(Dataset records)
((

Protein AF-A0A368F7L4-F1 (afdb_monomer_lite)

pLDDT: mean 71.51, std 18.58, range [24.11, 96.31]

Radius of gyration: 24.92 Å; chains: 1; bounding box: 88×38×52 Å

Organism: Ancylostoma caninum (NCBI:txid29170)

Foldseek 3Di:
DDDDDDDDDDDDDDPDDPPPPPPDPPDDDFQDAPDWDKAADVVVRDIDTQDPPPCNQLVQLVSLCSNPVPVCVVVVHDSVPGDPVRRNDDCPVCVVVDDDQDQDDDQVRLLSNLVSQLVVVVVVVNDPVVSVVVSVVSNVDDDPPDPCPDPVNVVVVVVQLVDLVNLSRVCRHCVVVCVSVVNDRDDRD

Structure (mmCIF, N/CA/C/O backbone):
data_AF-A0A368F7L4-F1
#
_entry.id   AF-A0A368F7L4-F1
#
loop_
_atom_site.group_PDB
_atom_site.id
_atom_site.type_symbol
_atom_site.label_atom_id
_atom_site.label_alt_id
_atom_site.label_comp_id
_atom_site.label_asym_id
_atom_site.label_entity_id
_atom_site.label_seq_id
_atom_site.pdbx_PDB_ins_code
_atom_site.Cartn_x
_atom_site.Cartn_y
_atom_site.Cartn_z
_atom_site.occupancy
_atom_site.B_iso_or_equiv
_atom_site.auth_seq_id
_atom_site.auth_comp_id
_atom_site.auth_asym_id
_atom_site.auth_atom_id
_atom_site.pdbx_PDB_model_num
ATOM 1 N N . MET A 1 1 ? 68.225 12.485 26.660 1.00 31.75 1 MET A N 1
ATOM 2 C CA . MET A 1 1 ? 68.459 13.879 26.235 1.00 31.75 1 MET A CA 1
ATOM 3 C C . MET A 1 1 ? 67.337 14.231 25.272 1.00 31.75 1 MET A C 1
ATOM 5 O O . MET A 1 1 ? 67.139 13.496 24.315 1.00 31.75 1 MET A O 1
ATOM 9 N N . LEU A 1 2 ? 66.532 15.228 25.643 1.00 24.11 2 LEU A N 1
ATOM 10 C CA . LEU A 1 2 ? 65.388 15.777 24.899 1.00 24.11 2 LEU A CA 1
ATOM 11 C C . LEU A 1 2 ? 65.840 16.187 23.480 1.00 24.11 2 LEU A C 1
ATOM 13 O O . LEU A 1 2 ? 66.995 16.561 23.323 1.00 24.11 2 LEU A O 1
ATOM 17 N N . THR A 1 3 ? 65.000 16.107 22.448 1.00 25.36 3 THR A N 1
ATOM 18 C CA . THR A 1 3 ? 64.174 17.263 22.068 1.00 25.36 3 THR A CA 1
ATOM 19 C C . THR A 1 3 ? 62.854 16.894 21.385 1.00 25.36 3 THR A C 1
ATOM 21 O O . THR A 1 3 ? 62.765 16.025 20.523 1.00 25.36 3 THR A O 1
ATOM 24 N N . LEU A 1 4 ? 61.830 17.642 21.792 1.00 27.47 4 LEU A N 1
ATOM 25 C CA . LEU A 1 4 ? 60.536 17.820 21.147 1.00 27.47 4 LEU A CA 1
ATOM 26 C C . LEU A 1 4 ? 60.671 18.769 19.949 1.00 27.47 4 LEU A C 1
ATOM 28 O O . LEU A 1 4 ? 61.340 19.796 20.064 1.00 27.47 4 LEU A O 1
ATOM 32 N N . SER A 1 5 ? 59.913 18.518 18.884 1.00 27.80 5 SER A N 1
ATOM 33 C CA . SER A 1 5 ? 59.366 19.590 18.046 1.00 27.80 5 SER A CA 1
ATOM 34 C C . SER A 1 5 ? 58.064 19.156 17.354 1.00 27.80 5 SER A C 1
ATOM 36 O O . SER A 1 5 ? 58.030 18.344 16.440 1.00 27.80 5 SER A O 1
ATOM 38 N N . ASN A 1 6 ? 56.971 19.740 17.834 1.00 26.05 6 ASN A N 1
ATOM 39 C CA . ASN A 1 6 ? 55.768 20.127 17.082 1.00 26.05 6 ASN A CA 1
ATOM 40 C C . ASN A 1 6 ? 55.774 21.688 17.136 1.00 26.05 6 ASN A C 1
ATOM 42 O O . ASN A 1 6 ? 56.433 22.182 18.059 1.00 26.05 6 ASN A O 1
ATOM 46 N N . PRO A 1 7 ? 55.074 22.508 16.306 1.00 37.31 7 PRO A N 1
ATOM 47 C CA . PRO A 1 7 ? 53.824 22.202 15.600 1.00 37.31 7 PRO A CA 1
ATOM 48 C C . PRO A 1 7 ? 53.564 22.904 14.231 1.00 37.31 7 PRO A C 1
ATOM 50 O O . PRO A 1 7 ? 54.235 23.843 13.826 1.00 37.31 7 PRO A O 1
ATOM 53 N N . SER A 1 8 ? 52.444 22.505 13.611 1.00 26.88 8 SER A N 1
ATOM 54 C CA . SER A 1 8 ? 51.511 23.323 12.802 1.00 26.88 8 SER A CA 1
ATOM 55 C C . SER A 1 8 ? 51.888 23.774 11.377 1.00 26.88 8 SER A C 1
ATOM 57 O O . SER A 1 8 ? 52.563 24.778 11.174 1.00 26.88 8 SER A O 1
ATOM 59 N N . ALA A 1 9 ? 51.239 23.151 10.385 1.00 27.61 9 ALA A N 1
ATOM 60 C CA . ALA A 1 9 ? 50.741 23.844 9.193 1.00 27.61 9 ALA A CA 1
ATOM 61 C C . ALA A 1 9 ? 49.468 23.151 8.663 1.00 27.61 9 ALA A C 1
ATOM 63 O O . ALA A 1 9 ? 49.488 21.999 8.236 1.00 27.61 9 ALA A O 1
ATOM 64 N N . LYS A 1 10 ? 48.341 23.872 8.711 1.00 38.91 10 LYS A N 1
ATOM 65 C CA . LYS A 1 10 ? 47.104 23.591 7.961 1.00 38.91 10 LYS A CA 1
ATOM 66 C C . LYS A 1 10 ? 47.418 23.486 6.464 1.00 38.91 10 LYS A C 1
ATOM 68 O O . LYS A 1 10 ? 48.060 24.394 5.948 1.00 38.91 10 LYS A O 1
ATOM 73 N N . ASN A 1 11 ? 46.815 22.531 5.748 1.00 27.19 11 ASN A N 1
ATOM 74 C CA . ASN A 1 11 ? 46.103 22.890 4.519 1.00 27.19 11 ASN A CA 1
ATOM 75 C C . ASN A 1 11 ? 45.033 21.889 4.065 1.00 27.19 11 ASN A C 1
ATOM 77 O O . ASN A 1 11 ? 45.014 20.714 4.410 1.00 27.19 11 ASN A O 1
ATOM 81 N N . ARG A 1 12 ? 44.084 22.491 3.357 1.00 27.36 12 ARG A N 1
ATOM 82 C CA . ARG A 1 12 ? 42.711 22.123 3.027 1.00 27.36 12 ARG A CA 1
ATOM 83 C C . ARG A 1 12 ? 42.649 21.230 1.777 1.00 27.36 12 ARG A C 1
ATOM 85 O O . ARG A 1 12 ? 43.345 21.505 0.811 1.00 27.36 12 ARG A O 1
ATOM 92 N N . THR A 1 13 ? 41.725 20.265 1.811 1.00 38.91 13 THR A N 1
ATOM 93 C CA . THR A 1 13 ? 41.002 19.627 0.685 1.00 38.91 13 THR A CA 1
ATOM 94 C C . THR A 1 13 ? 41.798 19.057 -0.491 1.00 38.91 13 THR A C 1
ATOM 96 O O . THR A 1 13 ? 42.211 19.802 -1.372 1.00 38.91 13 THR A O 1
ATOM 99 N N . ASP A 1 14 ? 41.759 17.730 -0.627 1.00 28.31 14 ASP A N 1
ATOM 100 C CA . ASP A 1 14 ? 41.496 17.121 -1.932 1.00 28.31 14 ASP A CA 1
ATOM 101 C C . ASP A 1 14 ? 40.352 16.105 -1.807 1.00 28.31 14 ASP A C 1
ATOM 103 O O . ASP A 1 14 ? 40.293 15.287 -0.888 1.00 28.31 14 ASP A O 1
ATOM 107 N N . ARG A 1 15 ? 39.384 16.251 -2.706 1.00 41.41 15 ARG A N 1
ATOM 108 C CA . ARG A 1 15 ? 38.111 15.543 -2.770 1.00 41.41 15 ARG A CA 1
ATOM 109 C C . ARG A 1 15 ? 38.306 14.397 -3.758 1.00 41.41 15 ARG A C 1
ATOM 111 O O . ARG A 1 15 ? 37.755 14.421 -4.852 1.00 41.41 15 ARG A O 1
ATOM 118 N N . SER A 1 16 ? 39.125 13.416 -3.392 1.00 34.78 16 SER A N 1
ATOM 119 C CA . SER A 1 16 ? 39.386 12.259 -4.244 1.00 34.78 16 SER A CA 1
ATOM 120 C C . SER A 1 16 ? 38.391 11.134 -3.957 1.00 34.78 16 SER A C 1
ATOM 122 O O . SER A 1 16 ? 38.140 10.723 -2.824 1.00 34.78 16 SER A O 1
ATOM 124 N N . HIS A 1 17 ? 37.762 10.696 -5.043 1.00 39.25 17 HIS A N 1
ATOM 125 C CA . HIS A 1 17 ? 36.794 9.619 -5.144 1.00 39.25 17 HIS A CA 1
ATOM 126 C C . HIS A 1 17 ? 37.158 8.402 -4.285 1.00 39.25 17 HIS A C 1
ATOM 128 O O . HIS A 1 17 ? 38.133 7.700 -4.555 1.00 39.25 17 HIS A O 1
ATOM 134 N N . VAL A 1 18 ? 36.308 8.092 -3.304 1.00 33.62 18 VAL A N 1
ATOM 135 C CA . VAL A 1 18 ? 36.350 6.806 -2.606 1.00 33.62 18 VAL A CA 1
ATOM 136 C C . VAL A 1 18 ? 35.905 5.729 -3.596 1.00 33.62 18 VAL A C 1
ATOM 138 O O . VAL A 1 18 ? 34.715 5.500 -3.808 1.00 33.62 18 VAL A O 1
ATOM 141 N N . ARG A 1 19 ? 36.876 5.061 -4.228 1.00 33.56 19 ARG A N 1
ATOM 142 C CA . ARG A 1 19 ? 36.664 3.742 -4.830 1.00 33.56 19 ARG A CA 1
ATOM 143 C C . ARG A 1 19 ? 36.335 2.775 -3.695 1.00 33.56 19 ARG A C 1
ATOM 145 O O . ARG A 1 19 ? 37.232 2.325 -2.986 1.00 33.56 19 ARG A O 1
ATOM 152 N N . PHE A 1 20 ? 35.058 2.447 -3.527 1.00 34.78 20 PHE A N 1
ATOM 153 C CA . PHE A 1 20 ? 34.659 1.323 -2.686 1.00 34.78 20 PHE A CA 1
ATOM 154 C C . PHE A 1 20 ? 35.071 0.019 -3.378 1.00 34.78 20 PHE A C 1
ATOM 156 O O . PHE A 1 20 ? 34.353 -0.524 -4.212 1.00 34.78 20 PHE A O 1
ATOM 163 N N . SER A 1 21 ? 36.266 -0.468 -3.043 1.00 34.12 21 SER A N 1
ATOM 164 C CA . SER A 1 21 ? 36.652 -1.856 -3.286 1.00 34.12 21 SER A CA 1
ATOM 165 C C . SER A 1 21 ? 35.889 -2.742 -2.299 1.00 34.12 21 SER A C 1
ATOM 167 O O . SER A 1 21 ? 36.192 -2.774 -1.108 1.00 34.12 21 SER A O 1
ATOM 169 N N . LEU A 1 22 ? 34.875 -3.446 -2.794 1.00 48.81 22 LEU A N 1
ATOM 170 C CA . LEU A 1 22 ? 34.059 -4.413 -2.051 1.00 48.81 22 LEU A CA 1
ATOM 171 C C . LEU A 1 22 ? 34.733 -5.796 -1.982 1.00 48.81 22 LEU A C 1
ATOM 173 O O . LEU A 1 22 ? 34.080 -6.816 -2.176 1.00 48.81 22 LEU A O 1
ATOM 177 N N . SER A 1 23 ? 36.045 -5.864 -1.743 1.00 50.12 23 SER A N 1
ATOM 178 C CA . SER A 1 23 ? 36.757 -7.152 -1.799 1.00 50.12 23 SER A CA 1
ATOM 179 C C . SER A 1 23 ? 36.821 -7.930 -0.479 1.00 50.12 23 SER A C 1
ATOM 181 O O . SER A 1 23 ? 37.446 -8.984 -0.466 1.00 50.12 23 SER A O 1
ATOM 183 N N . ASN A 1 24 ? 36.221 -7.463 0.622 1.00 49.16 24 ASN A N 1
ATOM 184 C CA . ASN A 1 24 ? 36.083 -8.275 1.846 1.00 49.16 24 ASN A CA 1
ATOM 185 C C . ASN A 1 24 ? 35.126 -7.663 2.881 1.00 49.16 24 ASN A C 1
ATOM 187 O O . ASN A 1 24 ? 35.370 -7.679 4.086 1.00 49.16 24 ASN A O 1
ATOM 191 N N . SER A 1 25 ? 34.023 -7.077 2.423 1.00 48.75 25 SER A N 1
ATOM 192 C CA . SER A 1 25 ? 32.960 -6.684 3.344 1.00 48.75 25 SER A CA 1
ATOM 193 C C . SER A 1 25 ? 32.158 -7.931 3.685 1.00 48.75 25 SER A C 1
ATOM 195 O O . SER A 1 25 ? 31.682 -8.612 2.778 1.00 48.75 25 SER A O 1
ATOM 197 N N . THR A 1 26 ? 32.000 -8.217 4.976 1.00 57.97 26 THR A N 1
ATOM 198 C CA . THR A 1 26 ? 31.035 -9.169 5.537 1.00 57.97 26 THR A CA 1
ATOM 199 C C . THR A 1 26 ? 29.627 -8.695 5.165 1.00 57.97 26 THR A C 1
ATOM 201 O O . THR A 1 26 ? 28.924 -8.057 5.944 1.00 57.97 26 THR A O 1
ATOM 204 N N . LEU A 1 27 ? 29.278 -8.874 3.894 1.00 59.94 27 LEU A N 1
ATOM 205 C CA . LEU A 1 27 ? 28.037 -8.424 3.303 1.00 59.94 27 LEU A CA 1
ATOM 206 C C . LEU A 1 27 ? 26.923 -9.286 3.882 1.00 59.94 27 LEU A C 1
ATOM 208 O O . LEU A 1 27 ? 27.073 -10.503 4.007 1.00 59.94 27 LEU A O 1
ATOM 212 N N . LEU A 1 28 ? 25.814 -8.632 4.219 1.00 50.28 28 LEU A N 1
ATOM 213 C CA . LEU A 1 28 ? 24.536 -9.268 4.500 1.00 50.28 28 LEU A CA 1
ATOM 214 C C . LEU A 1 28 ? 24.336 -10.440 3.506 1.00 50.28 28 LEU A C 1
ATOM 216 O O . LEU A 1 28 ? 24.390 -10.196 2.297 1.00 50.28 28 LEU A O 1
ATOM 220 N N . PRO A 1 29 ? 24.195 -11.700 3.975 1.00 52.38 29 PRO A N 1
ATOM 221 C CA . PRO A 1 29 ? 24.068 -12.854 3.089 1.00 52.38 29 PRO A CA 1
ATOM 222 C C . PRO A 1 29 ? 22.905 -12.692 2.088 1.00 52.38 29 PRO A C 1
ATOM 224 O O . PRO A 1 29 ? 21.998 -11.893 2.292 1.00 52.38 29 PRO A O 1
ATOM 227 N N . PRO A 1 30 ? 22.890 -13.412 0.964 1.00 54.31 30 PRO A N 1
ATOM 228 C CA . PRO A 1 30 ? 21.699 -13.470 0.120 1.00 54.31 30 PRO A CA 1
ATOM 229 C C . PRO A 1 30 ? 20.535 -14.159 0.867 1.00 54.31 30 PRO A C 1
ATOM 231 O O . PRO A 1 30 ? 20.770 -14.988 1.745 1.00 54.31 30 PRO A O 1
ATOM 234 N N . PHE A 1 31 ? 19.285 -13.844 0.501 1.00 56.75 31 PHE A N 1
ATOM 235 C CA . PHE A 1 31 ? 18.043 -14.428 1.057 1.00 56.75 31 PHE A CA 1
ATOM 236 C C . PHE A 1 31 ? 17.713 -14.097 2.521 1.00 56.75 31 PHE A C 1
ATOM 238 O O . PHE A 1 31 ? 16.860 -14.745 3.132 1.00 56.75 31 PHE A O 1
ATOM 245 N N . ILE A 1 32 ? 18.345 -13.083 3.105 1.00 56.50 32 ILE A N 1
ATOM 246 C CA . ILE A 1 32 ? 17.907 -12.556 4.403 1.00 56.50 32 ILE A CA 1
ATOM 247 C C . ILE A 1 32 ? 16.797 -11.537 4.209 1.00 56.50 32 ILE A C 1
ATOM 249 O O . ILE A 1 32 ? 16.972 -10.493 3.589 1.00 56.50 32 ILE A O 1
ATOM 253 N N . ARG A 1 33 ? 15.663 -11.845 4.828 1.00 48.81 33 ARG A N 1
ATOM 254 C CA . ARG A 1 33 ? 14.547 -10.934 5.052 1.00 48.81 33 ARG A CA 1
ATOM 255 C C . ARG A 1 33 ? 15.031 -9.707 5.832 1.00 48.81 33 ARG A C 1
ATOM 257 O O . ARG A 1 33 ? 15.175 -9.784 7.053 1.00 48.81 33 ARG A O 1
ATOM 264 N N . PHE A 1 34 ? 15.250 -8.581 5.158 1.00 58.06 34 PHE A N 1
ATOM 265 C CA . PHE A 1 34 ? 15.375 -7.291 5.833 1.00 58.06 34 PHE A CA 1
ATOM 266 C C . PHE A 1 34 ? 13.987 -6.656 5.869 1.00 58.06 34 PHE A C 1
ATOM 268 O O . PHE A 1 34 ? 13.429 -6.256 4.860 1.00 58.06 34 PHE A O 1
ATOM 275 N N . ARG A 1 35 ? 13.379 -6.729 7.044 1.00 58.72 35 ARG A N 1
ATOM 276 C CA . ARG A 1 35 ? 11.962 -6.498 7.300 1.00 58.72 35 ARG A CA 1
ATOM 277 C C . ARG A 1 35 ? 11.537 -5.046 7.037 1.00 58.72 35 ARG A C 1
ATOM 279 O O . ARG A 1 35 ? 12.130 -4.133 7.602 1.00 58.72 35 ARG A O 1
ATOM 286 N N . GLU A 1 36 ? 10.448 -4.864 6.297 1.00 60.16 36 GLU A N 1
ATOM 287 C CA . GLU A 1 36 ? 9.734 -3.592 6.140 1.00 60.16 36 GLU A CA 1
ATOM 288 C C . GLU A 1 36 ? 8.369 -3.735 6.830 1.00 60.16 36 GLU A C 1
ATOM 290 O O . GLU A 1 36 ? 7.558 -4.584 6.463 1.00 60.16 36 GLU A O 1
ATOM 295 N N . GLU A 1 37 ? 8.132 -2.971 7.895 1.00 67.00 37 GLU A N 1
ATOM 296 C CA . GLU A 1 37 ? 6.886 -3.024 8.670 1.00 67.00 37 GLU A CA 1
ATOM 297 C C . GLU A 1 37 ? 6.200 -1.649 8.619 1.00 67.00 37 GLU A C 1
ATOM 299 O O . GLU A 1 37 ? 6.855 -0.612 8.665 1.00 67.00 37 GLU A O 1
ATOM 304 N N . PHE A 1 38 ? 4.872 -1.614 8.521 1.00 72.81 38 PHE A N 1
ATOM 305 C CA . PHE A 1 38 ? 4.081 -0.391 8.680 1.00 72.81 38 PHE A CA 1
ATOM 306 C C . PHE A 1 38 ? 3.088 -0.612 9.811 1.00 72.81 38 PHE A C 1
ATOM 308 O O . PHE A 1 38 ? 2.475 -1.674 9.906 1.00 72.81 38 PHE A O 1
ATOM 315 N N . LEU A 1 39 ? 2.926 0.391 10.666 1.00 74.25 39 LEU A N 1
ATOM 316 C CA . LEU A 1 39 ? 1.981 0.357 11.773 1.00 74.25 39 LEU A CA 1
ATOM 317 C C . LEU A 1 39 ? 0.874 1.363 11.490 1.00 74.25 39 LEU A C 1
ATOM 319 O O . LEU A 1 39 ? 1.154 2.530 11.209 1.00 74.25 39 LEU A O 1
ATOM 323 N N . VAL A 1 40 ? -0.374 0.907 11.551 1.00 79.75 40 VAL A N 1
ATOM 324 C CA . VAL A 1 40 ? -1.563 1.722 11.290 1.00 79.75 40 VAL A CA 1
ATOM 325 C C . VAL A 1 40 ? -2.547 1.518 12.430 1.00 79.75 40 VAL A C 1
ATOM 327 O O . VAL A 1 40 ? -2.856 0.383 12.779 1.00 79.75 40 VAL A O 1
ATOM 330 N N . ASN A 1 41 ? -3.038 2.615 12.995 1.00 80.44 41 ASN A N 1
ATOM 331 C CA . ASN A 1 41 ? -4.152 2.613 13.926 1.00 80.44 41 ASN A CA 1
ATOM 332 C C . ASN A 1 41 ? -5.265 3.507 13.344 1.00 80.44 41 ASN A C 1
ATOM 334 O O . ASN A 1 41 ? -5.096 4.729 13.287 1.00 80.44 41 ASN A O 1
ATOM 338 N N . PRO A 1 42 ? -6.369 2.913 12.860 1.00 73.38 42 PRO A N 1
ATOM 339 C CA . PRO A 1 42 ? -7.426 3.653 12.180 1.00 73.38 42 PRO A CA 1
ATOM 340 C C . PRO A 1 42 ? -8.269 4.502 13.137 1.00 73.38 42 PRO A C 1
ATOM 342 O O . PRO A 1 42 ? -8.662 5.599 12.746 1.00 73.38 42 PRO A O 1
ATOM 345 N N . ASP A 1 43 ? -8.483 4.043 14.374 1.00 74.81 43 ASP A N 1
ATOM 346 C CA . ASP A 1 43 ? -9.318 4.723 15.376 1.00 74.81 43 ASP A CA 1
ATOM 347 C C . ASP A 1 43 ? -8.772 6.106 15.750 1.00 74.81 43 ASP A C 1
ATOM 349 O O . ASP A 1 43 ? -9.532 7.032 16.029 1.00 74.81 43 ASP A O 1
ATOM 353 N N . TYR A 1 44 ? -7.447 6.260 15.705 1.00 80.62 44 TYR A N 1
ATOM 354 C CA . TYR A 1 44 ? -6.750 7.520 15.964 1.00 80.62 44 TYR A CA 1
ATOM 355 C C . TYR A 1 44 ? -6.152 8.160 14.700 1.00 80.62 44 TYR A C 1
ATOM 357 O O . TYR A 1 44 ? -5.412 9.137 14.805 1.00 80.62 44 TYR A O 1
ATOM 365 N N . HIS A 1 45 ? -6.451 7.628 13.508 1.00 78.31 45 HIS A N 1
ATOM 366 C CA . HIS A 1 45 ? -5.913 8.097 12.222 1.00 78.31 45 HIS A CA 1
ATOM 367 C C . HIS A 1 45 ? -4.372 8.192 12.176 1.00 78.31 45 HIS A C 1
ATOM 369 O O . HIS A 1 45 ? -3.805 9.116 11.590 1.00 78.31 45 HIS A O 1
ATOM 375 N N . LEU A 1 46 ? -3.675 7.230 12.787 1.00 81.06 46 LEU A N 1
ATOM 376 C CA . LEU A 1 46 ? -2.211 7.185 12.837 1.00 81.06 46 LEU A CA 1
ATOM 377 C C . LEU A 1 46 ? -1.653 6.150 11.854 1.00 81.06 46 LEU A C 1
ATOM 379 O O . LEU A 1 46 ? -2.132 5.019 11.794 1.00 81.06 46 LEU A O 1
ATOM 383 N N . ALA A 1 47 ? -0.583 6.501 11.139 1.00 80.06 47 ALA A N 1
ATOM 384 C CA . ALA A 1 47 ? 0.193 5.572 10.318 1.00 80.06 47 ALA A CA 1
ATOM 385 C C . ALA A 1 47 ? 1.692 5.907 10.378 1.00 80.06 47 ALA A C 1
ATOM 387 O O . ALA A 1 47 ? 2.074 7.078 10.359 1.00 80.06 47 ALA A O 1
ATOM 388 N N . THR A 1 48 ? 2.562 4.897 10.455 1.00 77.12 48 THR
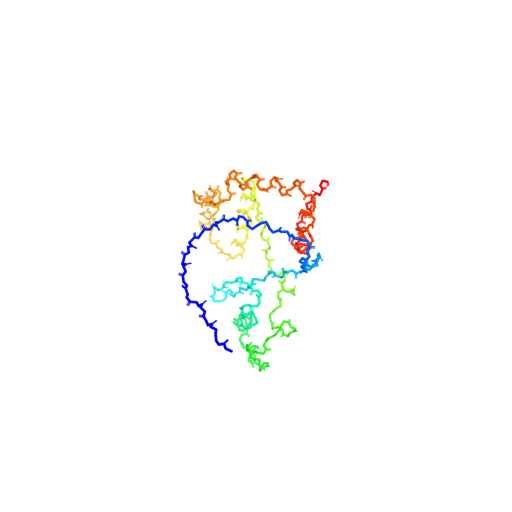 A N 1
ATOM 389 C CA . THR A 1 48 ? 4.020 5.093 10.480 1.00 77.12 48 THR A CA 1
ATOM 390 C C . THR A 1 48 ? 4.784 3.927 9.852 1.00 77.12 48 THR A C 1
ATOM 392 O O . THR A 1 48 ? 4.343 2.780 9.899 1.00 77.12 48 THR A O 1
ATOM 395 N N . CYS A 1 49 ? 5.950 4.225 9.273 1.00 71.38 49 CYS A N 1
ATOM 396 C CA . CYS A 1 49 ? 6.910 3.225 8.810 1.00 71.38 49 CYS A CA 1
ATOM 397 C C . CYS A 1 49 ? 7.776 2.745 9.987 1.00 71.38 49 CYS A C 1
ATOM 399 O O . CYS A 1 49 ? 8.276 3.545 10.789 1.00 71.38 49 CYS A O 1
ATOM 401 N N . GLN A 1 50 ? 7.952 1.436 10.094 1.00 68.31 50 GLN A N 1
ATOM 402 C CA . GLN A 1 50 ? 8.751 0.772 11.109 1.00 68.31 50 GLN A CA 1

))

BRIEF: Where the data above reaches the line holding "ATOM 173 O O", begin printing, and stop after the line holding "ATOM 181 O O". Each line must be reproduced exactly, with nothing else added.

RESULT OF THIS TASK:
ATOM 173 O O . LEU A 1 22 ? 34.080 -6.816 -2.176 1.00 48.81 22 LEU A O 1
ATOM 177 N N . SER A 1 23 ? 36.045 -5.864 -1.743 1.00 50.12 23 SER A N 1
ATOM 178 C CA . SER A 1 23 ? 36.757 -7.152 -1.799 1.00 50.12 23 SER A CA 1
ATOM 179 C C . SER A 1 23 ? 36.821 -7.930 -0.479 1.00 50.12 23 SER A C 1
ATOM 181 O O . SER A 1 23 ? 37.446 -8.984 -0.466 1.00 50.12 23 SER A O 1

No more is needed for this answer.